Some designers simply evoke a sense of walking into sparkles.
Naeem Khan, committed to dressing up some of the most fashionable women in the world in their dazzling, literally starry runway and red carpet gowns, is one such person. Having graced the sheer variety of celebrities and socialites like of Taylor Swift, Lady Gaga, Penelope Cruz, Sarah Jessica Parker, the Duchess of Cambridge Kate Middleton the Queen Noor of Jordan and First Lady Michelle Obama, his gowns are always ornate and intricately detailed, with embellishments and appliques aplenty.
As a consequence, I too arrived at New York Fashion Week (NYFW) in an ornate Nehru Jacket from Delhi Fashion Week, accompanied by comrades who were the most radiant of their respective lines in fashion. With a common heritage of being Indian, we recalled that Naeem Khan was born in Bareilly, India, with a family business of textiles adorned by royal families, which was a clear path for him to build his legacy on.
Having worked for Roy Halston in the 70s, he brought an unexpected clean cuts and simplicity to his collection, which thankfully retained its signature charm of whimsy – all in the name of embellishments, sequins, fringes and bold colors. The show thus opened to a more Halston and Yves Saint Laurent line of clothes, a retro (yes another retro) homage of chic disco Americano wear, with geometric designs that clung to the silhouettes, high cut slits, and one in a cape, all sans any frills.
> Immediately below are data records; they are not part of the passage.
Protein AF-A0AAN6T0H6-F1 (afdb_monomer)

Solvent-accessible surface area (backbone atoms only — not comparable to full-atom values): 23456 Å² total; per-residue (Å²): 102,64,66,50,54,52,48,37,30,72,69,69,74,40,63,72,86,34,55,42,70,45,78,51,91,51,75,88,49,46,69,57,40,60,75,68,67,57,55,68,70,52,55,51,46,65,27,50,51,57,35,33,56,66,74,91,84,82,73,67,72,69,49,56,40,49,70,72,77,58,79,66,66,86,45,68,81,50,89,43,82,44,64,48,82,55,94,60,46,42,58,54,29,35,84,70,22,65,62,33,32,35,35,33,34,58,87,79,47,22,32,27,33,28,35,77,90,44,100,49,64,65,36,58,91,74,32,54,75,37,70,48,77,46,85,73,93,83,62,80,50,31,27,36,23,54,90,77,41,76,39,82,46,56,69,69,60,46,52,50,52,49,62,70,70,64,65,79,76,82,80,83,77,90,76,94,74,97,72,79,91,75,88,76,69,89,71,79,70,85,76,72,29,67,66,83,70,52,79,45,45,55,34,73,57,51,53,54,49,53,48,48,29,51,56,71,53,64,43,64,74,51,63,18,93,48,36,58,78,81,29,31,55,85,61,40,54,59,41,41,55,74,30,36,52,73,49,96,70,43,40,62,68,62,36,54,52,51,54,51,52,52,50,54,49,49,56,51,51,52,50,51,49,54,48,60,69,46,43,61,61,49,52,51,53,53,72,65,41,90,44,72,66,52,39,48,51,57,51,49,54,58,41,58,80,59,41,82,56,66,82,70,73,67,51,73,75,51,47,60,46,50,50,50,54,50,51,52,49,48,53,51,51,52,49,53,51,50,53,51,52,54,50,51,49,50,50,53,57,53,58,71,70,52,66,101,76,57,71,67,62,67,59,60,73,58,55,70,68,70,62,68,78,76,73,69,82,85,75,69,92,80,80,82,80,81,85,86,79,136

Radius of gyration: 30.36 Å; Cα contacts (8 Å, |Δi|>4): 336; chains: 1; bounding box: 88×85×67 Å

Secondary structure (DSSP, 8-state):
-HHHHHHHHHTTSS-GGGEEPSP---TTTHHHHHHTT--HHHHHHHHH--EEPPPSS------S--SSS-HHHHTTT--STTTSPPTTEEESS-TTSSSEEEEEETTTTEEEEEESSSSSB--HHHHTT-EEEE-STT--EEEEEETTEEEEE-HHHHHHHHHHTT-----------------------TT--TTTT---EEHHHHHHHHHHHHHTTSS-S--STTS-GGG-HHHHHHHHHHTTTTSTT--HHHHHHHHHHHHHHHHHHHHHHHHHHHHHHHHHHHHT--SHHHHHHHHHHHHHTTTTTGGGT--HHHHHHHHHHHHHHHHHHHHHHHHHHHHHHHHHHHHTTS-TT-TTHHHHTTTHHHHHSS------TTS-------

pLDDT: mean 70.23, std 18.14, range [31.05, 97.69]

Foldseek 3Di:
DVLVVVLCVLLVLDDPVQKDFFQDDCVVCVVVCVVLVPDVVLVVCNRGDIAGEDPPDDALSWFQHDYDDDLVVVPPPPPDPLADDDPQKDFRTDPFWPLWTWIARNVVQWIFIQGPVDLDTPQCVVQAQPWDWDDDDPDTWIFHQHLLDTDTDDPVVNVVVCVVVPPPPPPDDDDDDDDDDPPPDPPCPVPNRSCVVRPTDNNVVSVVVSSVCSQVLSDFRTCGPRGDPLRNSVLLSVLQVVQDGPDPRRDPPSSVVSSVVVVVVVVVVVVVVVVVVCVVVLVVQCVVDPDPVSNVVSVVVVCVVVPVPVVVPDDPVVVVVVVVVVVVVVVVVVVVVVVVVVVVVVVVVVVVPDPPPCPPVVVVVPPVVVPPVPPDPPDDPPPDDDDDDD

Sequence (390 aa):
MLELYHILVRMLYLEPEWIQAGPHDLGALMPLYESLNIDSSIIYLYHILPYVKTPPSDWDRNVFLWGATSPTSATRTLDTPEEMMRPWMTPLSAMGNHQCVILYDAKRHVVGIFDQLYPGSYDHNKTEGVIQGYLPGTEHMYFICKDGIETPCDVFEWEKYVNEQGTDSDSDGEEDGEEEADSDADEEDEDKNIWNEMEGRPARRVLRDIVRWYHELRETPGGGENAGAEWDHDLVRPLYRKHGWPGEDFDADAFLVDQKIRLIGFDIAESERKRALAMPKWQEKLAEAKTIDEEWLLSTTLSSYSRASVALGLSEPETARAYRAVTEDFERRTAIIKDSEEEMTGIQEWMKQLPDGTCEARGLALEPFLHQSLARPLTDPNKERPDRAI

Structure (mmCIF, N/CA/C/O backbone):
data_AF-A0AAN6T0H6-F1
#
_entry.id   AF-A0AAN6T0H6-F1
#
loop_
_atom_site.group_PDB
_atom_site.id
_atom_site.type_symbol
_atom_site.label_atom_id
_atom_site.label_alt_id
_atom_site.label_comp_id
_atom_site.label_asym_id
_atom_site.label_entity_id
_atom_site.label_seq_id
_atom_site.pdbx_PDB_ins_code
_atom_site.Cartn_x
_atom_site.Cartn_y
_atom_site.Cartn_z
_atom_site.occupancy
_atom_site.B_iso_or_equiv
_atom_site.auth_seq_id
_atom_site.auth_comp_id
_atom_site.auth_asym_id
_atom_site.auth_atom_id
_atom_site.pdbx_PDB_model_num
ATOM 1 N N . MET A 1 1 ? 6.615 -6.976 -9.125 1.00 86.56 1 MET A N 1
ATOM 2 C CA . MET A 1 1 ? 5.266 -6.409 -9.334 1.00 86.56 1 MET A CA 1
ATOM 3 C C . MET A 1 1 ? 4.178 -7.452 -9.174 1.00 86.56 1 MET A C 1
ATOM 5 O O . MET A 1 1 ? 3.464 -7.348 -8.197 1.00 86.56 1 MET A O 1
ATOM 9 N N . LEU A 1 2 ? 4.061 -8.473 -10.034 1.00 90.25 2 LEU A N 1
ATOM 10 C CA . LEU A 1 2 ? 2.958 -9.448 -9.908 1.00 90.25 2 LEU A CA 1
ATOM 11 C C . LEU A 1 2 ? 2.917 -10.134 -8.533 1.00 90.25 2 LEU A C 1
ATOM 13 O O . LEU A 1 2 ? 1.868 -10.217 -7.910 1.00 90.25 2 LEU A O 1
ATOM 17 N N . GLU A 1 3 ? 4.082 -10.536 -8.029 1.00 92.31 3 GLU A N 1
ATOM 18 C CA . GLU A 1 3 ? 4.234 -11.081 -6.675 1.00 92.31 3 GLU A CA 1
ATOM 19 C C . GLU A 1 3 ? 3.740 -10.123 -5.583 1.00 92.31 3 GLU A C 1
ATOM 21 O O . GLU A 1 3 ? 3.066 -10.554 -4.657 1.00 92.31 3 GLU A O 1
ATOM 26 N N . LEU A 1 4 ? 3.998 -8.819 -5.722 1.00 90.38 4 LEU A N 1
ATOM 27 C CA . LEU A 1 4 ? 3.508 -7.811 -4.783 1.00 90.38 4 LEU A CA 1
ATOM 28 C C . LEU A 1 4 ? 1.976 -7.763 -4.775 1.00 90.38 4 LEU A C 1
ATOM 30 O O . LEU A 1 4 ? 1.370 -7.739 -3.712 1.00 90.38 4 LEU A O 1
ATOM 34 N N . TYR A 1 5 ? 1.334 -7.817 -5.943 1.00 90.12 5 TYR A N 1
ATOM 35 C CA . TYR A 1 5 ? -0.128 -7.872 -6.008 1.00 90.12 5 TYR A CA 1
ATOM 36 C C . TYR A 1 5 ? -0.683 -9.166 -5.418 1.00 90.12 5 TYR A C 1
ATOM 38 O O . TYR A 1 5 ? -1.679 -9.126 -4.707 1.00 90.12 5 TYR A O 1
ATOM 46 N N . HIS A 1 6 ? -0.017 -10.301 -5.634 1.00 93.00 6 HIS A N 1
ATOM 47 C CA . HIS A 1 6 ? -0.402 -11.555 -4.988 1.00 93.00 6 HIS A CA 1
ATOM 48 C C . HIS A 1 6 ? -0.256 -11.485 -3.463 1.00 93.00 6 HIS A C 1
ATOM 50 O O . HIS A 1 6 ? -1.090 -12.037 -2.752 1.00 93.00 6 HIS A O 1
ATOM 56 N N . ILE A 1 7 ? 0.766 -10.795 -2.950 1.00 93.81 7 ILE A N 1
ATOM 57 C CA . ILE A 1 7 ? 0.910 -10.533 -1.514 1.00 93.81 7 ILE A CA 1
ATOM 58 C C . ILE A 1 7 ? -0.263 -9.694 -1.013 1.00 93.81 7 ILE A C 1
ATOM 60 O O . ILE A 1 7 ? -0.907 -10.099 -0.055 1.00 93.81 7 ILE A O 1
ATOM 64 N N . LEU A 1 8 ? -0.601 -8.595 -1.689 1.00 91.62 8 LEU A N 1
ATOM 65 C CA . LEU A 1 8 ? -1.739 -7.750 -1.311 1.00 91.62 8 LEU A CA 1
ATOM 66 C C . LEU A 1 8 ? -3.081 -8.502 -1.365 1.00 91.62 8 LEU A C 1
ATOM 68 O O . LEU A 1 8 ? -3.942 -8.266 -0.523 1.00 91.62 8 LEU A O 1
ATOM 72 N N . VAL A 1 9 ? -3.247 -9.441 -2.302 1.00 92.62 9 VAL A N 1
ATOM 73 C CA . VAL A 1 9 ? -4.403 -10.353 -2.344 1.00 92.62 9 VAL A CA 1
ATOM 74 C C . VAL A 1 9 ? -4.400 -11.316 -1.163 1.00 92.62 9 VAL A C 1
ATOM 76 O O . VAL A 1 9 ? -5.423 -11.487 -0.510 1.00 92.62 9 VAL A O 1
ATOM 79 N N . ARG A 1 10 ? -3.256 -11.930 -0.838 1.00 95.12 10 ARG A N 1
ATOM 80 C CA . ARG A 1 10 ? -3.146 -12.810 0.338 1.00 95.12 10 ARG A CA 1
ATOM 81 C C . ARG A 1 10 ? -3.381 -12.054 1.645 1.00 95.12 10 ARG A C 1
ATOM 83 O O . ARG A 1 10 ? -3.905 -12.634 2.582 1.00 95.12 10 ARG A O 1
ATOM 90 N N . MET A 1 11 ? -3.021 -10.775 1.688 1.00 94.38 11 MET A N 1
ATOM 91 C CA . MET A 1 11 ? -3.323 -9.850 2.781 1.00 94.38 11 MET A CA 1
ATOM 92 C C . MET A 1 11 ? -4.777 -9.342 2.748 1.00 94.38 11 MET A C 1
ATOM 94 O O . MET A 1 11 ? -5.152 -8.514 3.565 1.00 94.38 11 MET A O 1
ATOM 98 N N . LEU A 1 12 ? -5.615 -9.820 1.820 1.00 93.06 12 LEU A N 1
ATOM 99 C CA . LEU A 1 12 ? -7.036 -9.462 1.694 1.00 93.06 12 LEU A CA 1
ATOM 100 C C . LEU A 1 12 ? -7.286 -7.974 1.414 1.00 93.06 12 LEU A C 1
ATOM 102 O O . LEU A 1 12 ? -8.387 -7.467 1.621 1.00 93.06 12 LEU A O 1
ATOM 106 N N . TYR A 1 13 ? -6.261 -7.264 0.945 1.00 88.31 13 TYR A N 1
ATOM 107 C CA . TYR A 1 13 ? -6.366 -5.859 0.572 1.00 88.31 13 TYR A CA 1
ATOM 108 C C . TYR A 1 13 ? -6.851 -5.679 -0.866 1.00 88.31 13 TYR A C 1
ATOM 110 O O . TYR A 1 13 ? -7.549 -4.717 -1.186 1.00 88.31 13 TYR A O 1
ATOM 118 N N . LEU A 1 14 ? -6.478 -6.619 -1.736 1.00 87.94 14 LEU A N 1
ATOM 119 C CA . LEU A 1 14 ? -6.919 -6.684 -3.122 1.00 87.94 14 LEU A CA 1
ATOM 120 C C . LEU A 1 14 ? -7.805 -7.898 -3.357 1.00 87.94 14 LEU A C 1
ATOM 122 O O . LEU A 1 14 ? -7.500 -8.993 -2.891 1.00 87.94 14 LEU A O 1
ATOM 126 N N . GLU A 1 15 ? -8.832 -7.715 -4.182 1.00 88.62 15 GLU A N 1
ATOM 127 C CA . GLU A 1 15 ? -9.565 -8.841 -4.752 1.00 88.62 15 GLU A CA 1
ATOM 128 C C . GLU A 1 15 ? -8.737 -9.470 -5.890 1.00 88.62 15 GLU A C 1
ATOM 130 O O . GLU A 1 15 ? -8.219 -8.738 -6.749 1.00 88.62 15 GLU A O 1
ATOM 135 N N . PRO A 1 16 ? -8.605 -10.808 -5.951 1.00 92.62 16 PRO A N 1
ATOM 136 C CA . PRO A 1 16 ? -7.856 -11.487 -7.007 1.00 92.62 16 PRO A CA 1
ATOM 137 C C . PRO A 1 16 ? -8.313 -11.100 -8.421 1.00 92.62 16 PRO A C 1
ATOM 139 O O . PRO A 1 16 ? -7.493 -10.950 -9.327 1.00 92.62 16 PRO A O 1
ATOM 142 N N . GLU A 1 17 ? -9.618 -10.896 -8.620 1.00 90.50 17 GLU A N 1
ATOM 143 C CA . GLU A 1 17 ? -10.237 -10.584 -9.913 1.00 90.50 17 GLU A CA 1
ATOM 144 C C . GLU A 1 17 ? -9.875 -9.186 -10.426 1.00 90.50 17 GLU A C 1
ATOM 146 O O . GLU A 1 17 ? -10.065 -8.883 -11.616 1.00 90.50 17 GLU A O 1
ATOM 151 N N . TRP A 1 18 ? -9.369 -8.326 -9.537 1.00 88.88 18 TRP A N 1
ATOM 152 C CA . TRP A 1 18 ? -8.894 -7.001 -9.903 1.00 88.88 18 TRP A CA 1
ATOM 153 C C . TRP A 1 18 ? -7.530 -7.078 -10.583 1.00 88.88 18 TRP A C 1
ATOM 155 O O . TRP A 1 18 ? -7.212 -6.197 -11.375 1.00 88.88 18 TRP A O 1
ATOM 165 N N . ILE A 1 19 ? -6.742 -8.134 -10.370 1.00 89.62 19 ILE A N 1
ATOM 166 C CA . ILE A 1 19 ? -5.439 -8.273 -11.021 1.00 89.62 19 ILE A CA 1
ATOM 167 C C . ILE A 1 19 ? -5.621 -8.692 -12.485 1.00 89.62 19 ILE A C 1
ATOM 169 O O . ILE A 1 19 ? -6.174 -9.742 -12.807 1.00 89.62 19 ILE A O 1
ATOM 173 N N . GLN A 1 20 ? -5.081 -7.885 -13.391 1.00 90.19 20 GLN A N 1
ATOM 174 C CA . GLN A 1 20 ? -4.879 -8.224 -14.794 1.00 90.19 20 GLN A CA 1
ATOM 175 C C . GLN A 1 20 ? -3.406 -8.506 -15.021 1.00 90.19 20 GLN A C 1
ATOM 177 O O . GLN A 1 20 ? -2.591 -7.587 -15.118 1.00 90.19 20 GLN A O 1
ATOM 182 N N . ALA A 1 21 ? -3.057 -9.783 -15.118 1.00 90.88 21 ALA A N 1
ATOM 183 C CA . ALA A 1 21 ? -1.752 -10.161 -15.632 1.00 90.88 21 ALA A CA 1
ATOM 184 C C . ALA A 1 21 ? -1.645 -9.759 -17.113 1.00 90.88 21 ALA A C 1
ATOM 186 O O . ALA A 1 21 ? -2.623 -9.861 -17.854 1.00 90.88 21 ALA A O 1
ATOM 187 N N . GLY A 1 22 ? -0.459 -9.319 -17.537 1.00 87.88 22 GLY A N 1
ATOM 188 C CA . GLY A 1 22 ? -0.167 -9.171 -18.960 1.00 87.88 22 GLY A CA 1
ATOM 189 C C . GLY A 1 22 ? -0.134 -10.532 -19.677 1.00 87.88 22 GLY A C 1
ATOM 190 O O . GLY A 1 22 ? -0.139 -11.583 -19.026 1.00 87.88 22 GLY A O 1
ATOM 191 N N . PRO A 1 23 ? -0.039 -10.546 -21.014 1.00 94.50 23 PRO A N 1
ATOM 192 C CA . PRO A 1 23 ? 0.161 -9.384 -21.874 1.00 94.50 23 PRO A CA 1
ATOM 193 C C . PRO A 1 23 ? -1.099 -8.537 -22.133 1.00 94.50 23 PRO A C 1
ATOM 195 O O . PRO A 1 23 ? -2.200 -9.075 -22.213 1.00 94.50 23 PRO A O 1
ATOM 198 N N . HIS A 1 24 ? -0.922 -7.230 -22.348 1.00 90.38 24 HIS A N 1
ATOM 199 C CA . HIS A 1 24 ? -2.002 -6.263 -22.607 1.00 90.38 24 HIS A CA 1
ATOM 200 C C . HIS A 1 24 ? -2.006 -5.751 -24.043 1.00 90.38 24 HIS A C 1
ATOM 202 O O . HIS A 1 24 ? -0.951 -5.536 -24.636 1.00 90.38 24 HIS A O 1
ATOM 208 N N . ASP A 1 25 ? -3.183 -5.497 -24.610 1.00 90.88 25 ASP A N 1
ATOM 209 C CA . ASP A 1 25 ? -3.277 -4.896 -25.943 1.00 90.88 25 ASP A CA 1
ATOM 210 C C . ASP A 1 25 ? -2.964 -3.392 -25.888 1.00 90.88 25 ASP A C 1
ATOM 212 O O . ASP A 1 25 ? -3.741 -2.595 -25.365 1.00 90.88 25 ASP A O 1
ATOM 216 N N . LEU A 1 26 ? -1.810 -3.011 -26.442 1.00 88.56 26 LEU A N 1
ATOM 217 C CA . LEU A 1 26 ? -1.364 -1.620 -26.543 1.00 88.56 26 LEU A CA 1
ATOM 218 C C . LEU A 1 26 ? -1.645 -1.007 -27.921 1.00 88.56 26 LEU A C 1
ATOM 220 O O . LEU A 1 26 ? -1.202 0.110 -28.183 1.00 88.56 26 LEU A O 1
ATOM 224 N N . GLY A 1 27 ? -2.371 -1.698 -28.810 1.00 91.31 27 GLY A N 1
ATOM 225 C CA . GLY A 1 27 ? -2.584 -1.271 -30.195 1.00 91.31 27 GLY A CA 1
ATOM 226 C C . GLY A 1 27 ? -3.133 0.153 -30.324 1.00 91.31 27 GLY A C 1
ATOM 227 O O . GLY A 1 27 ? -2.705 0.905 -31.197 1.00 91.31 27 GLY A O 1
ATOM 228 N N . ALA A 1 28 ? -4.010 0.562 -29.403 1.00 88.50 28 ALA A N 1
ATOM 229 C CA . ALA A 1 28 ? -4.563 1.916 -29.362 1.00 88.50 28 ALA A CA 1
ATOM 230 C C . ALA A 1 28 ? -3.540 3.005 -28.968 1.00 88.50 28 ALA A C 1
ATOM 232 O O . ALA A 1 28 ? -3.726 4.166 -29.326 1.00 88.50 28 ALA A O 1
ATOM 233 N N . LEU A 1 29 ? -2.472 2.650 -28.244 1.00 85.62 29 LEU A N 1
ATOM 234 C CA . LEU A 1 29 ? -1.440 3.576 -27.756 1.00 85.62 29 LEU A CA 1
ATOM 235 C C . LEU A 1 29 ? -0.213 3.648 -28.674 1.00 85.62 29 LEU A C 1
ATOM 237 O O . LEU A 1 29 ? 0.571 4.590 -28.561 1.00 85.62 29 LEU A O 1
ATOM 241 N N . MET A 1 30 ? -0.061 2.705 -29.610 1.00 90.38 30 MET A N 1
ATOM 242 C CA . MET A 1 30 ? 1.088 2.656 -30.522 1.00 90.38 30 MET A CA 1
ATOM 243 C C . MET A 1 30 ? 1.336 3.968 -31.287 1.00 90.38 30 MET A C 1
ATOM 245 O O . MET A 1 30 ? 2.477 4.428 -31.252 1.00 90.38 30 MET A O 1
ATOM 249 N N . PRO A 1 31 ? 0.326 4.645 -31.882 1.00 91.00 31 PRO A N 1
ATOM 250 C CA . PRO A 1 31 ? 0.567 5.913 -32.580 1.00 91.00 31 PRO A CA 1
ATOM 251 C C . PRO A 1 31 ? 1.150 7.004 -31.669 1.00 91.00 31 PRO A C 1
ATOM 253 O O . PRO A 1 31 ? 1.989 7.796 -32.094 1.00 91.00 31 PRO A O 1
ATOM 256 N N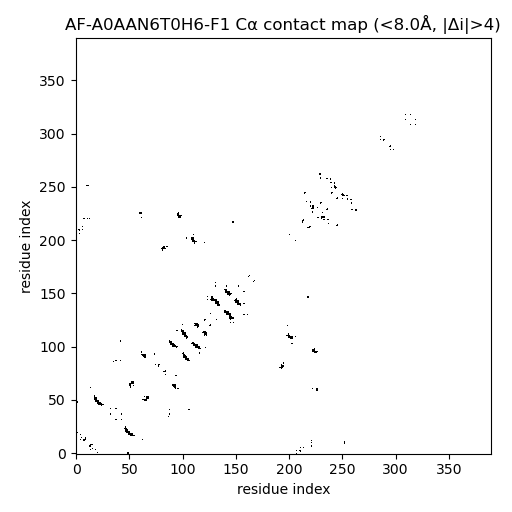 . LEU A 1 32 ? 0.730 7.035 -30.399 1.00 84.19 32 LEU A N 1
ATOM 257 C CA . LEU A 1 32 ? 1.253 7.979 -29.414 1.00 84.19 32 LEU A CA 1
ATOM 258 C C . LEU A 1 32 ? 2.704 7.642 -29.056 1.00 84.19 32 LEU A C 1
ATOM 260 O O . LEU A 1 32 ? 3.556 8.528 -29.078 1.00 84.19 32 LEU A O 1
ATOM 264 N N . TYR A 1 33 ? 3.004 6.374 -28.769 1.00 86.06 33 TYR A N 1
ATOM 265 C CA . TYR A 1 33 ? 4.365 5.936 -28.452 1.00 86.06 33 TYR A CA 1
ATOM 266 C C . TYR A 1 33 ? 5.348 6.188 -29.595 1.00 86.06 33 TYR A C 1
ATOM 268 O O . TYR A 1 33 ? 6.472 6.618 -29.343 1.00 86.06 33 TYR A O 1
ATOM 276 N N . GLU A 1 34 ? 4.911 5.998 -30.840 1.00 89.69 34 GLU A N 1
ATOM 277 C CA . GLU A 1 34 ? 5.686 6.349 -32.031 1.00 89.69 34 GLU A CA 1
ATOM 278 C C . GLU A 1 34 ? 5.928 7.862 -32.119 1.00 89.69 34 GLU A C 1
ATOM 280 O O . GLU A 1 34 ? 7.064 8.285 -32.327 1.00 89.69 34 GLU A O 1
ATOM 285 N N . SER A 1 35 ? 4.899 8.689 -31.889 1.00 88.75 35 SER A N 1
ATOM 286 C CA . SER A 1 35 ? 5.034 10.156 -31.924 1.00 88.75 35 SER A CA 1
ATOM 287 C C . SER A 1 35 ? 5.978 10.713 -30.851 1.00 88.75 35 SER A C 1
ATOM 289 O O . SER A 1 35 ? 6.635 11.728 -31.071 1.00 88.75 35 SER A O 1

Thankfully, the simplicity was short-lived as his signature embroidery, sequins, appliques and bursts of color exploded on the runway right after, starting with an Indian looking embroidered salwar kameez, and slick silk gowns with oversized sequined florets.
The oversized floral theme evidently plunged all other subtlety into oblivion, for the perfectly matched hues (pink on red, white and red on indigo, black and white on lace) made every dress a statement. A particular scene stealer was in my favorite color red, elaborated into a signature ball gown with a heavily embroidered bustier, and intertwined with crochet for a frock. The same combination was mind blowing in a pale yellow lace-on-mesh embroidered dress, where the craftsmanship was visible even from afar.
The elaborate signature floral or sequined gowns were often accompanied by a sheer quantity of trains and matching capes. One with a printed floral pattern was a peachy delight for daywear, while another that was dripping with sequins with a shorter dress (offset by the longer gown in the same fabric with a train) were fit for goddesses. As a nod to India and Pakistan, one model even wore a headscarf with classic sequins sprinkled all over her gown.
The floral motifs continued with oversized embroidery and appliques on other outfits, like a floral peasant blouse, on a knee length skirt, silk capries with Japanese cherry blossoms on a matching shirt, and ethereal yellow daisy dresses, with the texture of the actual florets! With an inherited love for plant biology and nomenclature, I secretly thanked my mother for the garden filled upbringing.
The show culminated with a series of fringe dresses – often seen only as short dresses and prevalent in yellow and red, but with one stunning piece in maxi length. The models literally bounced in synchrony with the eyes of the gapers, who enjoyed the whimsical bounce of the concept.
After the spectacular show, my friends and I got a sneak peak at the collections up close in the backstage, where the sheer quality of fabrics, three dimensional embroidery and dense thickets of sequins all showcased that the true star of the show was the high quality workmanship. Truly, couture at its finest!